К тому моменту сведения были безжалостно подчищены. Когда родители рассказывали о детских проблемах в Royal Free, в одиннадцати историях фигурировала привика. Оставшаяся семья обвинила «вирусную инфекцию» (сначала предполагалось, что это краснуха, а затем – корь), но позже, после посещения юриста, они тоже заподозрили MMR. Таким образом, The Lancet отказался от трех обвинений. Следовательно, одиннадцать, а не восемь из двенадцати.
Итак, когда я спросил аудиторию, почему цифры могут быть другими, я увидел лес рук. Теперь все воспринимали родителей именно такими, какими они на самом деле являлись – группой предварительно обработанных жалобщиков на вакцину, а не типичными посетителями гастроэнтерологической клиники.
Однако гораздо позже Уэйкфилд привел другое объяснение, сославшись на критерий, не указанный в статье. «Мы сообщили о тех восьми, чьи родители сразу связали прививку и ухудшение состояния их ребенка, и исключили тех, кто заявил об этой связи позже», – подчеркнул он в 148-страничном письменном показании.
Родители могли сообщить о своих подозрениях, например, потому что они прочитали о похожей проблеме в статье. Такой анамнез не засчитался бы. Это явно бы исказило текст статьи в The Lancet.
Уэйкфилд придумал такую отговорку, когда снова подал на меня в суд, на этот раз в Техасе, но все также безуспешно. На первый взгляд может показаться, что критерий имеет какой-то смысл. Однако, в то время как максимальный «интервал от введения вакцины до первого поведенческого симптома» для восьми детей составлял 14 дней, для оставшихся он достигал трех месяцев. Их он не указал, ведь это бы привело к краху «временной связи». Но он, по крайней мере, признавал, что рассказы родителей могут быть ошибочными – такого я от него раньше никогда не слышал.
Медицинские документы детей показали, что если бы заявленную им временную связь оценили у всех двенадцати детей, родительские претензии тут же исчезли. Мисс номер Четыре, например, узнала о MMR и аутизме через три с половиной года после того, как ее сын получил прививку; женщина вдохновилась газетной вырезкой.
«[Он] не проявил никакой первоначальной реакции и не был болен в то время», – объяснила Мисс номер Четыре адвокатам в октябре 1998 года. Позже она прислала мне ксерокопию той самой вырезки.

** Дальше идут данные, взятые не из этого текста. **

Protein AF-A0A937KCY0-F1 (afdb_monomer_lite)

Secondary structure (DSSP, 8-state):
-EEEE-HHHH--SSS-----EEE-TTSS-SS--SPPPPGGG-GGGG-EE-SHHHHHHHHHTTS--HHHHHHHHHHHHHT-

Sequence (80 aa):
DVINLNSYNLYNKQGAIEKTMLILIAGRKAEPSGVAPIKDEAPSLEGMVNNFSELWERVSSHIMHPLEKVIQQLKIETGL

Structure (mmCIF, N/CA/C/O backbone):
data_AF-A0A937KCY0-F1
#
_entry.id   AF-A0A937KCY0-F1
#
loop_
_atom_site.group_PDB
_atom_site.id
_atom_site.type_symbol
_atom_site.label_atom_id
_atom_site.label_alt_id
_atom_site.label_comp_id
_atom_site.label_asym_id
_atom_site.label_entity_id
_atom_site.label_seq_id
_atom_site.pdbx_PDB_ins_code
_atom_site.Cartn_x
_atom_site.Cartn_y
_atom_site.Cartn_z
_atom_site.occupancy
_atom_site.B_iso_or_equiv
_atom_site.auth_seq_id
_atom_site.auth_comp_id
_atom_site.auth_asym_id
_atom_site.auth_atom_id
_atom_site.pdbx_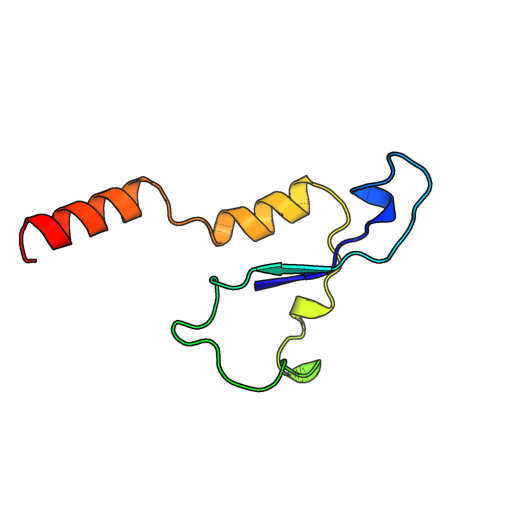PDB_model_num
ATOM 1 N N . ASP A 1 1 ? -1.507 -4.679 2.975 1.00 67.06 1 ASP A N 1
ATOM 2 C CA . ASP A 1 1 ? -1.402 -4.518 1.512 1.00 67.06 1 ASP A CA 1
ATOM 3 C C . ASP A 1 1 ? 0.064 -4.592 1.075 1.00 67.06 1 ASP A C 1
ATOM 5 O O . ASP A 1 1 ? 0.938 -4.407 1.920 1.00 67.06 1 ASP A O 1
ATOM 9 N N . VAL A 1 2 ? 0.341 -4.888 -0.195 1.00 72.25 2 VAL A N 1
ATOM 10 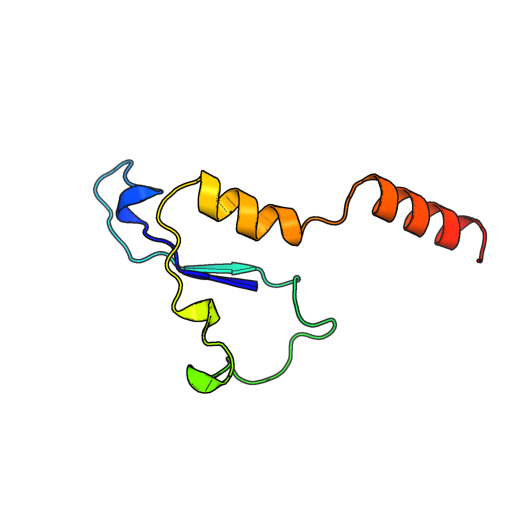C CA . VAL A 1 2 ? 1.690 -4.794 -0.789 1.00 72.25 2 VAL A CA 1
ATOM 11 C C . VAL A 1 2 ? 1.637 -3.726 -1.879 1.00 72.25 2 VAL A C 1
ATOM 13 O O . VAL A 1 2 ? 0.805 -3.810 -2.780 1.00 72.25 2 VAL A O 1
ATOM 16 N N . ILE A 1 3 ? 2.491 -2.704 -1.782 1.00 77.50 3 ILE A N 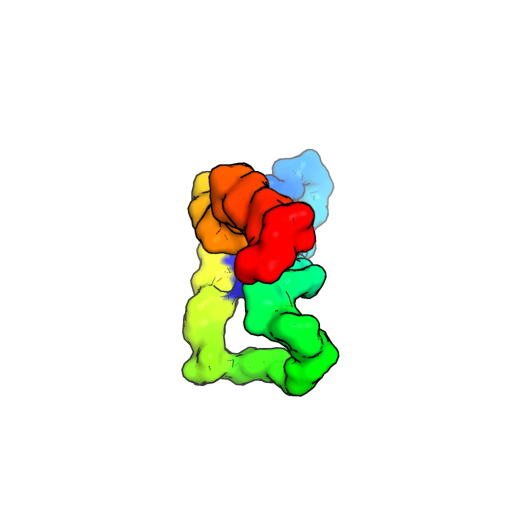1
ATOM 17 C CA . ILE A 1 3 ? 2.458 -1.535 -2.668 1.00 77.50 3 ILE A CA 1
ATOM 18 C C . ILE A 1 3 ? 3.825 -1.361 -3.333 1.00 77.50 3 ILE A C 1
ATOM 20 O O . ILE A 1 3 ? 4.844 -1.167 -2.665 1.00 77.50 3 ILE A O 1
ATOM 24 N N . ASN A 1 4 ? 3.835 -1.390 -4.664 1.00 76.50 4 ASN A N 1
ATOM 25 C CA . ASN A 1 4 ? 5.026 -1.123 -5.462 1.00 76.50 4 ASN A CA 1
ATOM 26 C C . ASN A 1 4 ? 5.225 0.382 -5.633 1.00 76.50 4 ASN A C 1
ATOM 28 O O . ASN A 1 4 ? 4.327 1.071 -6.119 1.00 76.50 4 ASN A O 1
ATOM 32 N N . LEU A 1 5 ? 6.397 0.891 -5.247 1.00 79.50 5 LEU A N 1
ATOM 33 C CA . LEU A 1 5 ? 6.708 2.319 -5.281 1.00 79.50 5 LEU A CA 1
ATOM 34 C C . LEU A 1 5 ? 7.748 2.629 -6.356 1.00 79.50 5 LEU A C 1
ATOM 36 O O . LEU A 1 5 ? 8.776 1.960 -6.473 1.00 79.50 5 LEU A O 1
ATOM 40 N N . ASN A 1 6 ? 7.521 3.709 -7.096 1.00 78.31 6 ASN A N 1
ATOM 41 C CA . ASN A 1 6 ? 8.559 4.328 -7.901 1.00 78.31 6 ASN A CA 1
ATOM 42 C C . ASN A 1 6 ? 9.454 5.186 -6.997 1.00 78.31 6 ASN A C 1
ATOM 44 O O . ASN A 1 6 ? 9.202 6.369 -6.759 1.00 78.31 6 ASN A O 1
ATOM 48 N N . SER A 1 7 ? 10.505 4.569 -6.470 1.00 68.31 7 SER A N 1
ATOM 49 C CA . SER A 1 7 ? 11.454 5.204 -5.554 1.00 68.31 7 SER A CA 1
ATOM 50 C C . SER A 1 7 ? 12.192 6.397 -6.159 1.00 68.31 7 SER A C 1
ATOM 52 O O . SER A 1 7 ? 12.535 7.324 -5.427 1.00 68.31 7 SER A O 1
ATOM 54 N N . TYR A 1 8 ? 12.367 6.431 -7.483 1.00 72.69 8 TYR A N 1
ATOM 55 C CA . TYR A 1 8 ? 12.943 7.581 -8.181 1.00 72.69 8 TYR A CA 1
ATOM 56 C C . TYR A 1 8 ? 12.063 8.830 -8.049 1.00 72.69 8 TYR A C 1
ATOM 58 O O . TYR A 1 8 ? 12.564 9.924 -7.814 1.00 72.69 8 TYR A O 1
ATOM 66 N N . ASN A 1 9 ? 10.745 8.676 -8.143 1.00 73.69 9 ASN A N 1
ATOM 67 C CA . ASN A 1 9 ? 9.837 9.814 -8.022 1.00 73.69 9 ASN A CA 1
ATOM 68 C C . ASN A 1 9 ? 9.535 10.165 -6.557 1.00 73.69 9 ASN A C 1
ATOM 70 O O . ASN A 1 9 ? 9.368 11.335 -6.222 1.00 73.69 9 ASN A O 1
ATOM 74 N N . LEU A 1 10 ? 9.461 9.160 -5.680 1.00 71.25 10 LEU A N 1
ATOM 75 C CA . LEU A 1 10 ? 9.031 9.330 -4.288 1.00 71.25 10 LEU A CA 1
ATOM 76 C C . LEU A 1 10 ? 10.173 9.688 -3.323 1.00 71.25 10 LEU A C 1
ATOM 78 O O . LEU A 1 10 ? 9.959 10.444 -2.381 1.00 71.25 10 LEU A O 1
ATOM 82 N N . TYR A 1 11 ? 11.383 9.159 -3.523 1.00 64.62 11 TYR A N 1
ATOM 83 C CA . TYR A 1 11 ? 12.459 9.212 -2.520 1.00 64.62 11 TYR A CA 1
ATOM 84 C C . TYR A 1 11 ? 13.812 9.672 -3.069 1.00 64.62 11 TYR A C 1
ATOM 86 O O . TYR A 1 11 ? 14.842 9.469 -2.423 1.00 64.62 11 TYR A O 1
ATOM 94 N N . ASN A 1 12 ? 13.842 10.357 -4.213 1.00 65.62 12 ASN A N 1
ATOM 95 C CA . ASN A 1 12 ? 15.077 10.915 -4.757 1.00 65.62 12 ASN A CA 1
ATOM 96 C C . ASN A 1 12 ? 15.569 12.108 -3.925 1.00 65.62 12 ASN A C 1
ATOM 98 O O . ASN A 1 12 ? 15.345 13.270 -4.255 1.00 65.62 12 ASN A O 1
ATOM 102 N N . LYS A 1 13 ? 16.217 11.808 -2.796 1.00 60.28 13 LYS A N 1
ATOM 103 C CA . LYS A 1 13 ? 16.884 12.808 -1.963 1.00 60.28 13 LYS A CA 1
ATOM 104 C C . LYS A 1 13 ? 18.402 12.794 -2.112 1.00 60.28 13 LYS A C 1
ATOM 106 O O . LYS A 1 13 ? 19.001 13.824 -1.832 1.00 60.28 13 LYS A O 1
ATOM 111 N N . GLN A 1 14 ? 19.032 11.686 -2.526 1.00 53.84 14 GLN A N 1
ATOM 112 C CA . GLN A 1 14 ? 20.504 11.556 -2.509 1.00 53.84 14 GLN A CA 1
ATOM 113 C C . GLN A 1 14 ? 21.076 10.570 -3.555 1.00 53.84 14 GLN A C 1
ATOM 115 O O . GLN A 1 14 ? 22.066 9.900 -3.289 1.00 53.84 14 GLN A O 1
ATOM 120 N N . GLY A 1 15 ? 20.467 10.427 -4.740 1.00 55.31 15 GLY A N 1
ATOM 121 C CA . GLY A 1 15 ? 21.057 9.630 -5.834 1.00 55.31 15 GLY A CA 1
ATOM 122 C C . GLY A 1 15 ? 21.093 8.103 -5.633 1.00 55.31 15 GLY A C 1
ATOM 123 O O . GLY A 1 15 ? 21.541 7.389 -6.525 1.00 55.31 15 GLY A O 1
ATOM 124 N N . ALA A 1 16 ? 20.584 7.583 -4.513 1.00 53.03 16 ALA A N 1
ATOM 125 C CA . ALA A 1 16 ? 20.353 6.155 -4.312 1.00 53.03 16 ALA A CA 1
ATOM 126 C C . ALA A 1 16 ? 18.984 5.768 -4.896 1.00 53.03 16 ALA A C 1
ATOM 128 O O . ALA A 1 16 ? 17.941 6.002 -4.285 1.00 53.03 16 ALA A O 1
ATOM 129 N N . ILE A 1 17 ? 18.986 5.220 -6.113 1.00 58.62 17 ILE A N 1
ATOM 130 C CA . ILE A 1 17 ? 17.779 4.792 -6.833 1.00 58.62 17 ILE A CA 1
ATOM 131 C C . ILE A 1 17 ? 17.635 3.274 -6.681 1.00 58.62 17 ILE A C 1
ATOM 133 O O . ILE A 1 17 ? 17.822 2.514 -7.628 1.00 58.62 17 ILE A O 1
ATOM 137 N N . GLU A 1 18 ? 17.341 2.803 -5.473 1.00 59.94 18 GLU A N 1
ATOM 138 C CA . GLU A 1 18 ? 16.980 1.396 -5.275 1.00 59.94 18 GLU A CA 1
ATOM 139 C C . GLU A 1 18 ? 15.471 1.230 -5.443 1.00 59.94 18 GLU A C 1
ATOM 141 O O . GLU A 1 18 ? 14.703 2.020 -4.896 1.00 59.94 18 GLU A O 1
ATOM 146 N N . LYS A 1 19 ? 15.016 0.226 -6.208 1.00 62.25 19 LYS A N 1
ATOM 147 C CA . LYS A 1 19 ? 13.582 -0.089 -6.340 1.00 62.25 19 LYS A CA 1
ATOM 148 C C . LYS A 1 19 ? 13.020 -0.407 -4.954 1.00 62.25 19 LYS A C 1
ATOM 150 O O . LYS A 1 19 ? 13.353 -1.437 -4.377 1.00 62.25 19 LYS A O 1
ATOM 155 N N . THR A 1 20 ? 12.179 0.474 -4.420 1.00 64.88 20 THR A N 1
ATOM 156 C CA . THR A 1 20 ? 11.615 0.315 -3.076 1.00 64.88 20 THR A CA 1
ATOM 157 C C . THR A 1 20 ? 10.219 -0.293 -3.163 1.00 64.88 20 THR A C 1
ATOM 159 O O . THR A 1 20 ? 9.359 0.200 -3.888 1.00 64.88 20 THR A O 1
ATOM 162 N N . MET A 1 21 ? 9.978 -1.357 -2.402 1.00 64.31 21 MET A N 1
ATOM 163 C CA . MET A 1 21 ? 8.650 -1.943 -2.215 1.00 64.31 21 MET A CA 1
ATOM 164 C C . MET A 1 21 ? 8.204 -1.687 -0.776 1.00 64.31 21 MET A C 1
ATOM 166 O O . MET A 1 21 ? 8.978 -1.917 0.153 1.00 64.31 21 MET A O 1
ATOM 170 N N . LEU A 1 22 ? 6.969 -1.220 -0.583 1.00 67.25 22 LEU A N 1
ATOM 171 C CA . LEU A 1 22 ? 6.385 -1.057 0.747 1.00 67.25 22 LEU A CA 1
ATOM 172 C C . LEU A 1 22 ? 5.471 -2.246 1.051 1.00 67.25 22 LEU A C 1
ATOM 174 O O . LEU A 1 22 ? 4.473 -2.474 0.366 1.00 67.25 22 LEU A O 1
ATOM 178 N N . ILE A 1 23 ? 5.803 -2.990 2.105 1.00 63.22 23 ILE A N 1
ATOM 179 C CA . ILE A 1 23 ? 5.015 -4.130 2.580 1.00 63.22 23 ILE A CA 1
ATOM 180 C C . ILE A 1 23 ? 4.315 -3.717 3.876 1.00 63.22 23 ILE A C 1
ATOM 182 O O . ILE A 1 23 ? 4.960 -3.522 4.904 1.00 63.22 23 ILE A O 1
ATOM 186 N N . LEU A 1 24 ? 2.987 -3.596 3.845 1.00 59.22 24 LEU A N 1
ATOM 187 C CA . LEU A 1 24 ? 2.185 -3.310 5.035 1.00 59.22 24 LEU A CA 1
ATOM 188 C C . LEU A 1 24 ? 1.766 -4.635 5.691 1.00 59.22 24 LEU A C 1
ATOM 190 O O . LEU A 1 24 ? 0.713 -5.205 5.367 1.00 59.22 24 LEU A O 1
ATOM 194 N N . ILE A 1 25 ? 2.606 -5.131 6.606 1.00 53.69 25 ILE A N 1
ATOM 195 C CA . ILE A 1 25 ? 2.346 -6.332 7.415 1.00 53.69 25 ILE A CA 1
ATOM 196 C C . ILE A 1 25 ? 1.462 -5.944 8.607 1.00 53.69 25 ILE A C 1
ATOM 198 O O . ILE A 1 25 ? 1.961 -5.472 9.619 1.00 53.69 25 ILE A O 1
ATOM 202 N N . ALA A 1 26 ? 0.147 -6.085 8.407 1.00 50.53 26 ALA A N 1
ATOM 203 C CA . ALA A 1 26 ? -0.967 -6.034 9.379 1.00 50.53 26 ALA A CA 1
ATOM 204 C C . ALA A 1 26 ? -2.321 -5.775 8.673 1.00 50.53 26 ALA A C 1
ATOM 206 O O . ALA A 1 26 ? -3.364 -5.794 9.310 1.00 50.53 26 ALA A O 1
ATOM 207 N N . GLY A 1 27 ? -2.331 -5.507 7.359 1.00 52.78 27 GLY A N 1
ATOM 208 C CA . GLY A 1 27 ? -3.505 -4.943 6.672 1.00 52.78 27 GLY A CA 1
ATOM 209 C C . GLY A 1 27 ? -4.261 -5.854 5.699 1.00 52.78 27 GLY A C 1
ATOM 210 O O . GLY A 1 27 ? -4.907 -5.323 4.807 1.00 52.78 27 GLY A O 1
ATOM 211 N N . ARG A 1 28 ? -4.146 -7.191 5.755 1.00 54.06 28 ARG A N 1
ATOM 212 C CA . ARG A 1 28 ? -4.991 -8.066 4.894 1.00 54.06 28 ARG A CA 1
ATOM 213 C C . ARG A 1 28 ? -5.339 -9.431 5.488 1.00 54.06 28 ARG A C 1
ATOM 215 O O . ARG A 1 28 ? -6.377 -9.977 5.139 1.00 54.06 28 ARG A O 1
ATOM 222 N N . LYS A 1 29 ? -4.502 -9.995 6.363 1.00 51.28 29 LYS A N 1
ATOM 223 C CA . LYS A 1 29 ? -4.777 -11.280 7.018 1.00 51.28 29 LYS A CA 1
ATOM 224 C C . LYS A 1 29 ? -4.789 -11.099 8.531 1.00 51.28 29 LYS A C 1
ATOM 226 O O . LYS A 1 29 ? -3.840 -10.541 9.070 1.00 51.28 29 LYS A O 1
ATOM 231 N N . ALA A 1 30 ? -5.853 -11.577 9.178 1.00 53.47 30 ALA A N 1
ATOM 232 C CA . ALA A 1 30 ? -5.945 -11.648 10.637 1.00 53.47 30 ALA A CA 1
ATOM 233 C C . ALA A 1 30 ? -4.858 -12.568 11.220 1.00 53.47 30 ALA A C 1
ATOM 235 O O . ALA A 1 30 ? -4.330 -12.288 12.288 1.00 53.47 30 ALA A O 1
ATOM 236 N N . GLU A 1 31 ? -4.457 -13.599 10.464 1.00 56.72 31 GLU A N 1
ATOM 237 C CA . GLU A 1 31 ? -3.287 -14.424 10.759 1.00 56.72 31 GLU A CA 1
ATOM 238 C C . GLU A 1 31 ? -2.275 -14.400 9.601 1.00 56.72 31 GLU A C 1
ATOM 240 O O . GLU A 1 31 ? -2.637 -14.691 8.455 1.00 56.72 31 GLU A O 1
ATOM 245 N N . PRO A 1 32 ? -0.998 -14.064 9.851 1.00 59.28 32 PRO A N 1
ATOM 246 C CA . PRO A 1 32 ? 0.024 -14.026 8.814 1.00 59.28 32 PRO A CA 1
ATOM 247 C C . PRO A 1 32 ? 0.436 -15.451 8.403 1.00 59.28 32 PRO A C 1
ATOM 249 O O . PRO A 1 32 ? 1.348 -16.039 8.973 1.00 59.28 32 PRO A O 1
ATOM 252 N N . SER A 1 33 ? -0.230 -16.013 7.393 1.00 63.59 33 SER A N 1
ATOM 253 C CA . SER A 1 33 ? 0.094 -17.332 6.828 1.00 63.59 33 SER A CA 1
ATOM 254 C C . SER A 1 33 ? -0.029 -17.361 5.298 1.00 63.59 33 SER A C 1
ATOM 256 O O . SER A 1 33 ? -0.734 -16.541 4.705 1.00 63.59 33 SER A O 1
ATOM 258 N N . GLY A 1 34 ? 0.644 -18.311 4.640 1.00 63.56 34 GLY A N 1
ATOM 259 C CA . GLY A 1 34 ? 0.533 -18.585 3.199 1.00 63.56 34 GLY A CA 1
ATOM 260 C C . GLY A 1 34 ? 1.663 -18.028 2.321 1.00 63.56 34 GLY A C 1
ATOM 261 O O . GLY A 1 34 ? 2.505 -17.254 2.768 1.00 63.56 34 GLY A O 1
ATOM 262 N N . VAL A 1 35 ? 1.671 -18.456 1.056 1.00 63.91 35 VAL A N 1
ATOM 263 C CA . VAL A 1 35 ? 2.638 -18.037 0.025 1.00 63.91 35 VAL A CA 1
ATOM 264 C C . VAL A 1 35 ? 2.256 -16.650 -0.505 1.00 63.91 35 VAL A C 1
ATOM 266 O O . VAL A 1 35 ? 1.081 -16.274 -0.485 1.00 63.91 35 VAL A O 1
ATOM 269 N N . ALA A 1 36 ? 3.247 -15.868 -0.942 1.00 64.75 36 ALA A N 1
ATOM 270 C CA . ALA A 1 36 ? 2.993 -14.609 -1.634 1.00 64.75 36 ALA A CA 1
ATOM 271 C C . ALA A 1 36 ? 2.089 -14.863 -2.861 1.00 64.75 36 ALA A C 1
ATOM 273 O O . ALA A 1 36 ? 2.339 -15.826 -3.587 1.00 64.75 36 ALA A O 1
ATOM 274 N N . PRO A 1 37 ? 1.047 -14.043 -3.083 1.00 65.75 37 PRO A N 1
ATOM 275 C CA . PRO A 1 37 ? 0.122 -14.250 -4.193 1.00 65.75 37 PRO A CA 1
ATOM 276 C C . PRO A 1 37 ? 0.855 -14.152 -5.533 1.00 65.75 37 PRO A C 1
ATOM 278 O O . PRO A 1 37 ? 1.732 -13.297 -5.703 1.00 65.75 37 PRO A O 1
ATOM 281 N N . ILE A 1 38 ? 0.492 -15.016 -6.483 1.00 68.88 38 ILE A N 1
ATOM 282 C CA . ILE A 1 38 ? 1.027 -14.936 -7.849 1.00 68.88 38 ILE A CA 1
ATOM 283 C C . ILE A 1 38 ? 0.348 -13.804 -8.630 1.00 68.88 38 ILE A C 1
ATOM 285 O O . ILE A 1 38 ? -0.702 -13.292 -8.244 1.00 68.88 38 ILE A O 1
ATOM 289 N N . LYS A 1 39 ? 0.963 -13.409 -9.747 1.00 66.62 39 LYS A N 1
ATOM 290 C CA . LYS A 1 39 ? 0.536 -12.284 -10.593 1.00 66.62 39 LYS A CA 1
ATOM 291 C C . LYS A 1 39 ? -0.967 -12.310 -10.919 1.00 66.62 39 LYS A C 1
ATOM 293 O O . LYS A 1 39 ? -1.643 -11.300 -10.753 1.00 66.62 39 LYS A O 1
ATOM 298 N N . ASP A 1 40 ? -1.486 -13.479 -11.287 1.00 72.25 40 ASP A N 1
ATOM 299 C CA . ASP A 1 40 ? -2.893 -13.666 -11.667 1.00 72.25 40 ASP A CA 1
ATOM 300 C C . ASP A 1 40 ? -3.863 -13.570 -10.476 1.00 72.25 40 ASP A C 1
ATOM 302 O O . ASP A 1 40 ? -5.021 -13.193 -10.635 1.00 72.25 40 ASP A O 1
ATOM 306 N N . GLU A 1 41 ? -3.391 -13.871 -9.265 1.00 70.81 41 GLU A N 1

И ее ребенок был не единственным из восьми детей, которые не соответствовали заявленному критерию. Домашний врач Ребенка номер Один написал Уокер-Смиту, описав вакцину MMR как «самую последнюю из подозреваемых», ведь трехлетний пациент был привит за 28 месяцев до возникновения симптомов. А после интервью с Мисс номер Шесть в октябре 1996 года австралийский профессор написал Уэйкфилду, что она лишь «относительно недавно связала изменение поведения» с уколом, сделанным мальчику тремя годами ранее.
– У этого ребенка, – рассказал Уокер-Смит на слушаниях Генерального медицинского совета, – мать не сразу связала вакцину MMR с происходящим, но позже убедилась, что прививка сыграла важную роль.